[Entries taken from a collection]
Content starts

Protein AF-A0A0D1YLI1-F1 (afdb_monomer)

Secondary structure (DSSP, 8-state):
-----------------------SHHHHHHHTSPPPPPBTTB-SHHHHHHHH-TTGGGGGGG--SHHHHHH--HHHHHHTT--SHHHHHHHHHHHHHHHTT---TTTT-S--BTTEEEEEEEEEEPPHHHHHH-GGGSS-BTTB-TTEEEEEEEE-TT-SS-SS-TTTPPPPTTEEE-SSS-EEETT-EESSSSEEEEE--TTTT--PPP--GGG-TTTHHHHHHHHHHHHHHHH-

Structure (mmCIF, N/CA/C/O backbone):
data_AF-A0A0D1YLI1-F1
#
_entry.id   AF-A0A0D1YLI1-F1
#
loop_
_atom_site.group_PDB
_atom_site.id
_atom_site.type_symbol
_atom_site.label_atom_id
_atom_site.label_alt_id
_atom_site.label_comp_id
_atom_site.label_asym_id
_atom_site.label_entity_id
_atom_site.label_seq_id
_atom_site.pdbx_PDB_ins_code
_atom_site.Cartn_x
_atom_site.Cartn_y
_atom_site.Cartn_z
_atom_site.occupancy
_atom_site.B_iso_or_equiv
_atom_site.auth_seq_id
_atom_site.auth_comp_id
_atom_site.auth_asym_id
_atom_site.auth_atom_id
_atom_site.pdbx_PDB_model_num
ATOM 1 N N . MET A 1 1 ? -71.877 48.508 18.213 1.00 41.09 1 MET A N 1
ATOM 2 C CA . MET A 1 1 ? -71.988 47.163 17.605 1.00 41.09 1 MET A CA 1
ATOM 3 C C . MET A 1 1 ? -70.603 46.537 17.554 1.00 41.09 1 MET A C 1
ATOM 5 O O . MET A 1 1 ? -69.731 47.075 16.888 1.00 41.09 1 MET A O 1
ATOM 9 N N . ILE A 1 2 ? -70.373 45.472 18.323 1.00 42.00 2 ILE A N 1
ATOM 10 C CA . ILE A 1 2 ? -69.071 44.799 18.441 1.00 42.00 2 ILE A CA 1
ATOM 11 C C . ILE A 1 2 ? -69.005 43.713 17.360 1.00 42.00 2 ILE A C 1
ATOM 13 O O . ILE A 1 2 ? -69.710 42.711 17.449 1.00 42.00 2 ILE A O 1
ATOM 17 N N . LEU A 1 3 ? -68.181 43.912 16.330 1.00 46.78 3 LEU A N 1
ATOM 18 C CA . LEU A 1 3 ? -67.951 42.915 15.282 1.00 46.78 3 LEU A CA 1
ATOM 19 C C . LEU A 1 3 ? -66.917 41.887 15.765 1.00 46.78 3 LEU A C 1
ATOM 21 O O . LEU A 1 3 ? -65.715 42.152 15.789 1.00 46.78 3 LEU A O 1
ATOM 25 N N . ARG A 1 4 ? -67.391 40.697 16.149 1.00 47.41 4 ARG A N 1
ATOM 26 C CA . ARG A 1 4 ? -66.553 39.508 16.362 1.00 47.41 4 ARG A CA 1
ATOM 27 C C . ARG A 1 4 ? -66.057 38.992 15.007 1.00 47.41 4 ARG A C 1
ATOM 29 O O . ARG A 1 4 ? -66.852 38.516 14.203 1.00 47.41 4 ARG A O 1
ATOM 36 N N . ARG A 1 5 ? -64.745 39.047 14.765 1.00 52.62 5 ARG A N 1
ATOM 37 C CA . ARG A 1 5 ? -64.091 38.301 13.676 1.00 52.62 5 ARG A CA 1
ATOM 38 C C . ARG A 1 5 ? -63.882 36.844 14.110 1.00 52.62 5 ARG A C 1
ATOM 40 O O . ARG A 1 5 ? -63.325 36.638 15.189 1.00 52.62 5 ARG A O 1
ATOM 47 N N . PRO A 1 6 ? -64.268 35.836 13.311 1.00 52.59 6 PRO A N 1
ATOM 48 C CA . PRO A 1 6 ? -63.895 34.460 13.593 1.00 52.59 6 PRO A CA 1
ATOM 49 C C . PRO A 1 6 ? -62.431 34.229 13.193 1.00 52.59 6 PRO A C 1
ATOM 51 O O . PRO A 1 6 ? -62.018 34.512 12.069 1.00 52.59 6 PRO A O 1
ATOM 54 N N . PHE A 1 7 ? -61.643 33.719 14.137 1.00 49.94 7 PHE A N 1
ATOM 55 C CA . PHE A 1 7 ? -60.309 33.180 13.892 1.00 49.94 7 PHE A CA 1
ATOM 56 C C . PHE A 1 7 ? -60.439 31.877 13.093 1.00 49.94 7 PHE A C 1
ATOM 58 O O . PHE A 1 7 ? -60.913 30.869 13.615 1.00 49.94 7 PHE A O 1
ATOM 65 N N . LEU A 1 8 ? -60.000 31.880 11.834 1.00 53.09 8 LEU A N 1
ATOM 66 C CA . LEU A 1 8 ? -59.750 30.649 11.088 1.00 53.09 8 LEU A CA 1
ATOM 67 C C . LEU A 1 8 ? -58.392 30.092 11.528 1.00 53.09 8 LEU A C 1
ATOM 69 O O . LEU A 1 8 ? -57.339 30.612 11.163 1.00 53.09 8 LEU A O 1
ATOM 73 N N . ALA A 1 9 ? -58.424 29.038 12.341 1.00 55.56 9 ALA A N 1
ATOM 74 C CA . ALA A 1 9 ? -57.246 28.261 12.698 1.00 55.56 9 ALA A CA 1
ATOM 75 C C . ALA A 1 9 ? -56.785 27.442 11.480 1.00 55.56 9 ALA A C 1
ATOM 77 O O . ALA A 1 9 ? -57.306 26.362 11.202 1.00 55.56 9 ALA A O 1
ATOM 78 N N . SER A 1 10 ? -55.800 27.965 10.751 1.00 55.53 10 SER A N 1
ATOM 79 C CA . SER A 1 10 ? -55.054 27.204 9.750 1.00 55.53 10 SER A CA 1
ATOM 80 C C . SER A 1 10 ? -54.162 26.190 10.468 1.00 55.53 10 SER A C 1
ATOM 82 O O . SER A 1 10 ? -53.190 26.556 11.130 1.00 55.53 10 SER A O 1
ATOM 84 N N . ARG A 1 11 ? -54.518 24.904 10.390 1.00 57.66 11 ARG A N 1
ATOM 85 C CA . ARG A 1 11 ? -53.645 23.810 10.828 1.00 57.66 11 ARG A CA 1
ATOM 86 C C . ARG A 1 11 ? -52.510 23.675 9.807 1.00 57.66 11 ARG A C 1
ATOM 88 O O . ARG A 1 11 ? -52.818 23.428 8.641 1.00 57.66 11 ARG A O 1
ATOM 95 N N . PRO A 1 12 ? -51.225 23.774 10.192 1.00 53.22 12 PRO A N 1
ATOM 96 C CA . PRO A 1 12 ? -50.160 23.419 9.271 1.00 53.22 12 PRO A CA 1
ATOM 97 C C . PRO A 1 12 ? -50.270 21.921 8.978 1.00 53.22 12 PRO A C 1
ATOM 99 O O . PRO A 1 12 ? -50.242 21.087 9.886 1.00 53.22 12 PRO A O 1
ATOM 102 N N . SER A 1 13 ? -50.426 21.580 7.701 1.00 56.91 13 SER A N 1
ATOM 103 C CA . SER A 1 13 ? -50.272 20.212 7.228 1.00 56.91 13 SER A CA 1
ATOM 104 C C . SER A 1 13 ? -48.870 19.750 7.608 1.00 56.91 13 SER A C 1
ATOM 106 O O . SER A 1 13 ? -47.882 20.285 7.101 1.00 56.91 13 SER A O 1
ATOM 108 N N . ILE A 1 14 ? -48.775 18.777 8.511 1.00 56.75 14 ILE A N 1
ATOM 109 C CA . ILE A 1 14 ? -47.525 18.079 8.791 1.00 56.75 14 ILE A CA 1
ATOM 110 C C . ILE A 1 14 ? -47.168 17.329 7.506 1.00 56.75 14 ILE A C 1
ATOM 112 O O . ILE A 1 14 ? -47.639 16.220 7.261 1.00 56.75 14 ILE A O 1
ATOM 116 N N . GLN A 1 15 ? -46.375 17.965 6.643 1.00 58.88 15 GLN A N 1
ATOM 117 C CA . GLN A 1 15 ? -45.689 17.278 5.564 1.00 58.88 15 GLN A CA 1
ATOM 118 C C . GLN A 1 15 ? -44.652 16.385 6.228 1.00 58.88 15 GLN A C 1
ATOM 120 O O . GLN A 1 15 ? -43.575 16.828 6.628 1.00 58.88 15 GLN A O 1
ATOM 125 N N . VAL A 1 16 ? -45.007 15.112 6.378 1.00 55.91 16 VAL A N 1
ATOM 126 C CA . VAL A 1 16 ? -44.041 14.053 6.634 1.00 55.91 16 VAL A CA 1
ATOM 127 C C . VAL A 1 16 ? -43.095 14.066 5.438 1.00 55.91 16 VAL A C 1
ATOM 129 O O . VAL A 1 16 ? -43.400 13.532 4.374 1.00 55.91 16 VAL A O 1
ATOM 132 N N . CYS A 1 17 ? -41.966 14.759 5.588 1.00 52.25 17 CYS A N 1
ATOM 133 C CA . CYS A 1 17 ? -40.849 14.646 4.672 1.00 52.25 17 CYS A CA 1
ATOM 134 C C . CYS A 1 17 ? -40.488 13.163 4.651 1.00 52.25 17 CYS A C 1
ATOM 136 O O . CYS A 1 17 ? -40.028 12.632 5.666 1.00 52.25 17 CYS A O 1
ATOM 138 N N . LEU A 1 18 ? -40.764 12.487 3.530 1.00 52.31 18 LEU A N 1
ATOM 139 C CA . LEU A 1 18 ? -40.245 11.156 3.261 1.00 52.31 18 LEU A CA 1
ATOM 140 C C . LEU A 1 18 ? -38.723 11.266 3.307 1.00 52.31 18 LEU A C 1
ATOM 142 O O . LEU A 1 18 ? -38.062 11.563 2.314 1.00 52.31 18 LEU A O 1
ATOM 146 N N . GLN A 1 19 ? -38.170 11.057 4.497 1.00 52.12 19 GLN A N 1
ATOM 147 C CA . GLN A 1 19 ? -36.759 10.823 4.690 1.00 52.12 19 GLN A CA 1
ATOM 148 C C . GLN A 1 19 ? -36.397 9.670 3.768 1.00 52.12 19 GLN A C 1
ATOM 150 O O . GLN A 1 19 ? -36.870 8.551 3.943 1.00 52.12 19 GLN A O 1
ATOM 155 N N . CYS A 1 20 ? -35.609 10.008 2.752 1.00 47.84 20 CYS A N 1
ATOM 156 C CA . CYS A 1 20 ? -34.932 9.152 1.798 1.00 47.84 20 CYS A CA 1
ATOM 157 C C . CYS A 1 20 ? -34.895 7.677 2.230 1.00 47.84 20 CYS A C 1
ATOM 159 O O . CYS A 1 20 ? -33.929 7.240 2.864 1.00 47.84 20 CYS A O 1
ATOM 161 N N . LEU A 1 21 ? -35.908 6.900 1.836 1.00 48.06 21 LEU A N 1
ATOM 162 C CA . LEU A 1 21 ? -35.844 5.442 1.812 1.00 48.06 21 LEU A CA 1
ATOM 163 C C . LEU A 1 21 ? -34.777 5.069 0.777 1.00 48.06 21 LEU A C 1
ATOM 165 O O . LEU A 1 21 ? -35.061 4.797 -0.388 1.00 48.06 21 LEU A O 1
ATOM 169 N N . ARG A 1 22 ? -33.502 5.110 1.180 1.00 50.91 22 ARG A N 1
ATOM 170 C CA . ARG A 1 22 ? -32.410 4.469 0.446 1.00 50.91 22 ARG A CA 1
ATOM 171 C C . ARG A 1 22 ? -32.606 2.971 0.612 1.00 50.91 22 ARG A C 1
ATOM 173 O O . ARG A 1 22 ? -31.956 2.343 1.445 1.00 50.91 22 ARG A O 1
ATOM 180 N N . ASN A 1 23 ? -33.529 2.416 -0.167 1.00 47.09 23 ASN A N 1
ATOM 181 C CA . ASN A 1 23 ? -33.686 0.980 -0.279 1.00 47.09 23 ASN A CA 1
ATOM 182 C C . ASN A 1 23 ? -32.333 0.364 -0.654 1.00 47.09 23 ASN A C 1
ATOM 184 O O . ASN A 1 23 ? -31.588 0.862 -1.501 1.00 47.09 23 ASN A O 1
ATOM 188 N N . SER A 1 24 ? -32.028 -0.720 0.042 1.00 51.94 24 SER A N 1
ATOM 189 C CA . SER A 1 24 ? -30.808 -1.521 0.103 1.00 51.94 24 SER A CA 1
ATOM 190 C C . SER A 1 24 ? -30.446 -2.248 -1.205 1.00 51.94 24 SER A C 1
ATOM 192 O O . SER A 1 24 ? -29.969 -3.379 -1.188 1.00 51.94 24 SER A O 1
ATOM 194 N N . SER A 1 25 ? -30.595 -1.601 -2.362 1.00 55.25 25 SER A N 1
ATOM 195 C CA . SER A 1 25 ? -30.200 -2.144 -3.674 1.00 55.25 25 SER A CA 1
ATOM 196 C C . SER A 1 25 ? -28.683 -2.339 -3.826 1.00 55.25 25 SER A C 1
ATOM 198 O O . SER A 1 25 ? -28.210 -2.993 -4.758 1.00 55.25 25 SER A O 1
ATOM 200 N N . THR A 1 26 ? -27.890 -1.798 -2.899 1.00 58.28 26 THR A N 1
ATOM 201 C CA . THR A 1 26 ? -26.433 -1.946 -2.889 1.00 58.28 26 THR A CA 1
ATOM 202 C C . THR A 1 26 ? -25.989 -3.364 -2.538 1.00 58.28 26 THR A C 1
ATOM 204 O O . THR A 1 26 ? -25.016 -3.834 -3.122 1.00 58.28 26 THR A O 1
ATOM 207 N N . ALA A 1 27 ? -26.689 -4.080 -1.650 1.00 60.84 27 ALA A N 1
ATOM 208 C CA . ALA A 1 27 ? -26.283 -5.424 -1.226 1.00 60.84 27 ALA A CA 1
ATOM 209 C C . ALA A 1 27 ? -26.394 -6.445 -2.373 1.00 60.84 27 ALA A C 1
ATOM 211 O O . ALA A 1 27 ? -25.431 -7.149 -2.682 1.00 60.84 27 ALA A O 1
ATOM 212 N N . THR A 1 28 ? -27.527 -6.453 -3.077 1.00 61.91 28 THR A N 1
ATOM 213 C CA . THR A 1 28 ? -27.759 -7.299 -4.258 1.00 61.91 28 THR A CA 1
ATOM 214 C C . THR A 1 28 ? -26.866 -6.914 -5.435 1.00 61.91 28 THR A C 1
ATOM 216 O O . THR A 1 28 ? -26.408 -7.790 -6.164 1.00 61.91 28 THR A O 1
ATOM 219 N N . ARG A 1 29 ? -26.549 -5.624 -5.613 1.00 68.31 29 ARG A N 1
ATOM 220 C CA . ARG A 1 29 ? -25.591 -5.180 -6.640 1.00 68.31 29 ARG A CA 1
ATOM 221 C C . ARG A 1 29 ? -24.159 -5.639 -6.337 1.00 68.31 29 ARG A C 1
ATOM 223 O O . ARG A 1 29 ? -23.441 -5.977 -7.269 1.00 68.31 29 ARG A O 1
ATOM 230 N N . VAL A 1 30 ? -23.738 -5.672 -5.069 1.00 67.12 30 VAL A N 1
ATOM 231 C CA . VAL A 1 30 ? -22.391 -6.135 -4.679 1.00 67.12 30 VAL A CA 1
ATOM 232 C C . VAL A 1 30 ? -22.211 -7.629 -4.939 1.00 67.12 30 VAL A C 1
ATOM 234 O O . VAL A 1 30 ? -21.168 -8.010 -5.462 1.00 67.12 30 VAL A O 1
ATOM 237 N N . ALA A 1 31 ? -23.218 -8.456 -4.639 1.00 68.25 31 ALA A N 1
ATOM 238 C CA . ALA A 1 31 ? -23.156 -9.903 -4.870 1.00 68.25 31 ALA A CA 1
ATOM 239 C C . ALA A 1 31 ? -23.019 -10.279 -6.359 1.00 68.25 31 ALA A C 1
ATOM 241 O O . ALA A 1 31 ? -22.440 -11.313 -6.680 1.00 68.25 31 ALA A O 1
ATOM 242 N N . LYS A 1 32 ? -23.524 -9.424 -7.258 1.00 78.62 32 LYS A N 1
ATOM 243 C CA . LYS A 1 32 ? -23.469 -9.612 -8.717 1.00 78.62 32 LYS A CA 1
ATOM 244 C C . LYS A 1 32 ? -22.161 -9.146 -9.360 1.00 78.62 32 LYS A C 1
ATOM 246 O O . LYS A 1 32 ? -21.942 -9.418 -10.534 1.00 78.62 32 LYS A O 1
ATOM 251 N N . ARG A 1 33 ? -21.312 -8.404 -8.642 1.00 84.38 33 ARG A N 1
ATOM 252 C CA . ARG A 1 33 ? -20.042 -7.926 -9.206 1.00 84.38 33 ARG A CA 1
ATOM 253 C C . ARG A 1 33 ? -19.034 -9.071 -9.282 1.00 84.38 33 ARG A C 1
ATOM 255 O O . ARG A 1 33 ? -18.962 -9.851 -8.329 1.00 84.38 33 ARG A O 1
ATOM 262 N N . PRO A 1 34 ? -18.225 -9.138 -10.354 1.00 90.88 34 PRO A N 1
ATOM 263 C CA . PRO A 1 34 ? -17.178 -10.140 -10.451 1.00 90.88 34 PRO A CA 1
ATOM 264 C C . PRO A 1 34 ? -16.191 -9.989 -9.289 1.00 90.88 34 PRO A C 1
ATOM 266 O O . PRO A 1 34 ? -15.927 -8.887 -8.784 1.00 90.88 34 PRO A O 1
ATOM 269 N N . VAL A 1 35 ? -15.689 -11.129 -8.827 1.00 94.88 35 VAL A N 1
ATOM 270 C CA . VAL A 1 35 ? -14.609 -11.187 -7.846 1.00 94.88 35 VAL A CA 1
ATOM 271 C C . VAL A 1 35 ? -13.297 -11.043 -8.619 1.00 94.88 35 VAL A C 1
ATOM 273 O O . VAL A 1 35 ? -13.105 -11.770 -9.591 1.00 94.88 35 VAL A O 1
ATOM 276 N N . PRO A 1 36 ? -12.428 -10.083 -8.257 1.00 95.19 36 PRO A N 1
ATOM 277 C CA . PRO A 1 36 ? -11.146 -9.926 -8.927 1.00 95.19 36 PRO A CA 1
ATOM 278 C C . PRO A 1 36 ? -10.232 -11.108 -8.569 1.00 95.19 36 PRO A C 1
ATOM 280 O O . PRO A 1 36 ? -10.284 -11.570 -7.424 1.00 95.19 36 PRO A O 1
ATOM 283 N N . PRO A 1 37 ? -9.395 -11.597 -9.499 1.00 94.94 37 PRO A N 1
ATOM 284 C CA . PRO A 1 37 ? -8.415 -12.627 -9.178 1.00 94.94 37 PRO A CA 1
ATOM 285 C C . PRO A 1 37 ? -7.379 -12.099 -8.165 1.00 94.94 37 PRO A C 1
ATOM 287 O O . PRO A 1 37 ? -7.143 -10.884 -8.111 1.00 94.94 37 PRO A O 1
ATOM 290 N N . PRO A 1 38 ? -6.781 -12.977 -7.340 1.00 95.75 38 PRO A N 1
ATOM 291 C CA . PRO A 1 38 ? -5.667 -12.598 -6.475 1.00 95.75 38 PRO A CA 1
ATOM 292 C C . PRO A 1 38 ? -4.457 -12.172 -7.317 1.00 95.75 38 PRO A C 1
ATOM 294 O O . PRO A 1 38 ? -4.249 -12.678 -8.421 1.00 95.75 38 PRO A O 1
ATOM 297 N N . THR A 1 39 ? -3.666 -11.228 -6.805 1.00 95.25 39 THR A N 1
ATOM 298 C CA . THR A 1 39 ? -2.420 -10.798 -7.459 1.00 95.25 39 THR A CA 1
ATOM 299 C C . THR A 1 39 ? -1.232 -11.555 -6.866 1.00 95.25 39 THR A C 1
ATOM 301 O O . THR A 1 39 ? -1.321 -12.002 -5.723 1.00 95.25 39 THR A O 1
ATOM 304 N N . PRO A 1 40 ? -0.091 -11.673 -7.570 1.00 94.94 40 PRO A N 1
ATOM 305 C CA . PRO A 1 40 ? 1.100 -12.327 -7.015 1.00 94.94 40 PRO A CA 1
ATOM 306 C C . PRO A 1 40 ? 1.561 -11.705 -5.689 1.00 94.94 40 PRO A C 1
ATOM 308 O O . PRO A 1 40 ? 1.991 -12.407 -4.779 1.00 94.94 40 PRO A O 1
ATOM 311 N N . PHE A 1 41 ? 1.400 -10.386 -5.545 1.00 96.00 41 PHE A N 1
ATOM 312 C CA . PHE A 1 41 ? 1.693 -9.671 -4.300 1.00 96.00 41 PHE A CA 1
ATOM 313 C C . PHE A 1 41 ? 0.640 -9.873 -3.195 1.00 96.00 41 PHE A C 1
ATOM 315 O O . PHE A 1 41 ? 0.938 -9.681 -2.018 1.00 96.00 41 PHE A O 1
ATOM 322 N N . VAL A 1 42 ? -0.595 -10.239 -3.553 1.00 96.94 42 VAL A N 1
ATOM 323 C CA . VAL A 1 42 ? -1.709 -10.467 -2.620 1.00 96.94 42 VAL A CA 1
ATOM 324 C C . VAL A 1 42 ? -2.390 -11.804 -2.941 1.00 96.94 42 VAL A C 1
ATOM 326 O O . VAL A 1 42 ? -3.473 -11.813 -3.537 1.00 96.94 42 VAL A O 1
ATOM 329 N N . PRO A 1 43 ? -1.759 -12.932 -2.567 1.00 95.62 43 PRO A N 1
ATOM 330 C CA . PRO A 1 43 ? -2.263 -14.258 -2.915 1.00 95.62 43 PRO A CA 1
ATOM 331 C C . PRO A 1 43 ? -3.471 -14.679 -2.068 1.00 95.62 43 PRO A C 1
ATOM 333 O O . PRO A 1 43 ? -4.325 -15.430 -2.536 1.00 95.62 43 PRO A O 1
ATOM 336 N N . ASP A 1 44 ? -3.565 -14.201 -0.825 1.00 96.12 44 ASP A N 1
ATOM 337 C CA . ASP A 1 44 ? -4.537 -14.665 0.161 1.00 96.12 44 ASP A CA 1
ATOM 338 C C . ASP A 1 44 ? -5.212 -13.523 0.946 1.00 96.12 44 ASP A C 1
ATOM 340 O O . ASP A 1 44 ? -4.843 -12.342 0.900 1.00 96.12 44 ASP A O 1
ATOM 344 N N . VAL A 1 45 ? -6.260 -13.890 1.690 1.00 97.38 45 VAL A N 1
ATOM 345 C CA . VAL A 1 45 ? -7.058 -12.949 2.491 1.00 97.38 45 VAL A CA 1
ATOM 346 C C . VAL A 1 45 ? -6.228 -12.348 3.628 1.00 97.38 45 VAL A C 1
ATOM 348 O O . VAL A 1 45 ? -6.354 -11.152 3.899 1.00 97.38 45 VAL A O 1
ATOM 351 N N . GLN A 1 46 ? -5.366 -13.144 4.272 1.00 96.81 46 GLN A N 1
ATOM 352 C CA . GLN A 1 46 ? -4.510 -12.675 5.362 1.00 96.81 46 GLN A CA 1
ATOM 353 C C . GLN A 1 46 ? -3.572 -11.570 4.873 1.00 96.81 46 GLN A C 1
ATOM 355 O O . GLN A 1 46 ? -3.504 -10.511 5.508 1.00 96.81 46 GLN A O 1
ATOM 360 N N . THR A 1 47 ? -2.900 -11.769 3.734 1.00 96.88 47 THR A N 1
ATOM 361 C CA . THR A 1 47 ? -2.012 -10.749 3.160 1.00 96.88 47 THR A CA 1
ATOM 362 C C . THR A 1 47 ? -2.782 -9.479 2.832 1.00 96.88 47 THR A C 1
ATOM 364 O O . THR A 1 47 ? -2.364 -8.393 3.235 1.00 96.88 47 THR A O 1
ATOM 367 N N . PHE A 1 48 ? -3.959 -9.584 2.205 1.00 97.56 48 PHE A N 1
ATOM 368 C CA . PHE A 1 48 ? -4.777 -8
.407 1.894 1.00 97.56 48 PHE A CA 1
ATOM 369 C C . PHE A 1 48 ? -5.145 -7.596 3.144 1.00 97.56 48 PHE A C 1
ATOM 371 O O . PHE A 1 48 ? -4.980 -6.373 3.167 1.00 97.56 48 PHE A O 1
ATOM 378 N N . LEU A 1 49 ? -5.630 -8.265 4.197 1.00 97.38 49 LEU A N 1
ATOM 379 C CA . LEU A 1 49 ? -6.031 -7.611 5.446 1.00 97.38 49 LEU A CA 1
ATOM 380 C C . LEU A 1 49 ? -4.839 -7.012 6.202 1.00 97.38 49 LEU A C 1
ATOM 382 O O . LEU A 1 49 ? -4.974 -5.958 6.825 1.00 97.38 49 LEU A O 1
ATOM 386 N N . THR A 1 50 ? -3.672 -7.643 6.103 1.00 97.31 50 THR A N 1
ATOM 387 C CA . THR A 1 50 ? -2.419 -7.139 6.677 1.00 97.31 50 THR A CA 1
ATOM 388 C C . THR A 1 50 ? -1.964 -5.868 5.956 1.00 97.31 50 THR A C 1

Content ends

### [Task to complete]
Here the job is to transcribe the lines from the first line of the data through the line containing "ATOM 3 C C .", inclusive, exactly and with nothing else.

### [Exercise solution]
Protein AF-A0A0D1YLI1-F1 (afdb_monomer)

Secondary structure (DSSP, 8-state):
-----------------------SHHHHHHHTSPPPPPBTTB-SHHHHHHHH-TTGGGGGGG--SHHHHHH--HHHHHHTT--SHHHHHHHHHHHHHHHTT---TTTT-S--BTTEEEEEEEEEEPPHHHHHH-GGGSS-BTTB-TTEEEEEEEE-TT-SS-SS-TTTPPPPTTEEE-SSS-EEETT-EESSSSEEEEE--TTTT--PPP--GGG-TTTHHHHHHHHHHHHHHHH-

Structure (mmCIF, N/CA/C/O backbone):
data_AF-A0A0D1YLI1-F1
#
_entry.id   AF-A0A0D1YLI1-F1
#
loop_
_atom_site.group_PDB
_atom_site.id
_atom_site.type_symbol
_atom_site.label_atom_id
_atom_site.label_alt_id
_atom_site.label_comp_id
_atom_site.label_asym_id
_atom_site.label_entity_id
_atom_site.label_seq_id
_atom_site.pdbx_PDB_ins_code
_atom_site.Cartn_x
_atom_site.Cartn_y
_atom_site.Cartn_z
_atom_site.occupancy
_atom_site.B_iso_or_equiv
_atom_site.auth_seq_id
_atom_site.auth_comp_id
_atom_site.auth_asym_id
_atom_site.auth_atom_id
_atom_site.pdbx_PDB_model_num
ATOM 1 N N . MET A 1 1 ? -71.877 48.508 18.213 1.00 41.09 1 MET A N 1
ATOM 2 C CA . MET A 1 1 ? -71.988 47.163 17.605 1.00 41.09 1 MET A CA 1
ATOM 3 C C . MET A 1 1 ? -70.603 46.537 17.554 1.00 41.09 1 MET A C 1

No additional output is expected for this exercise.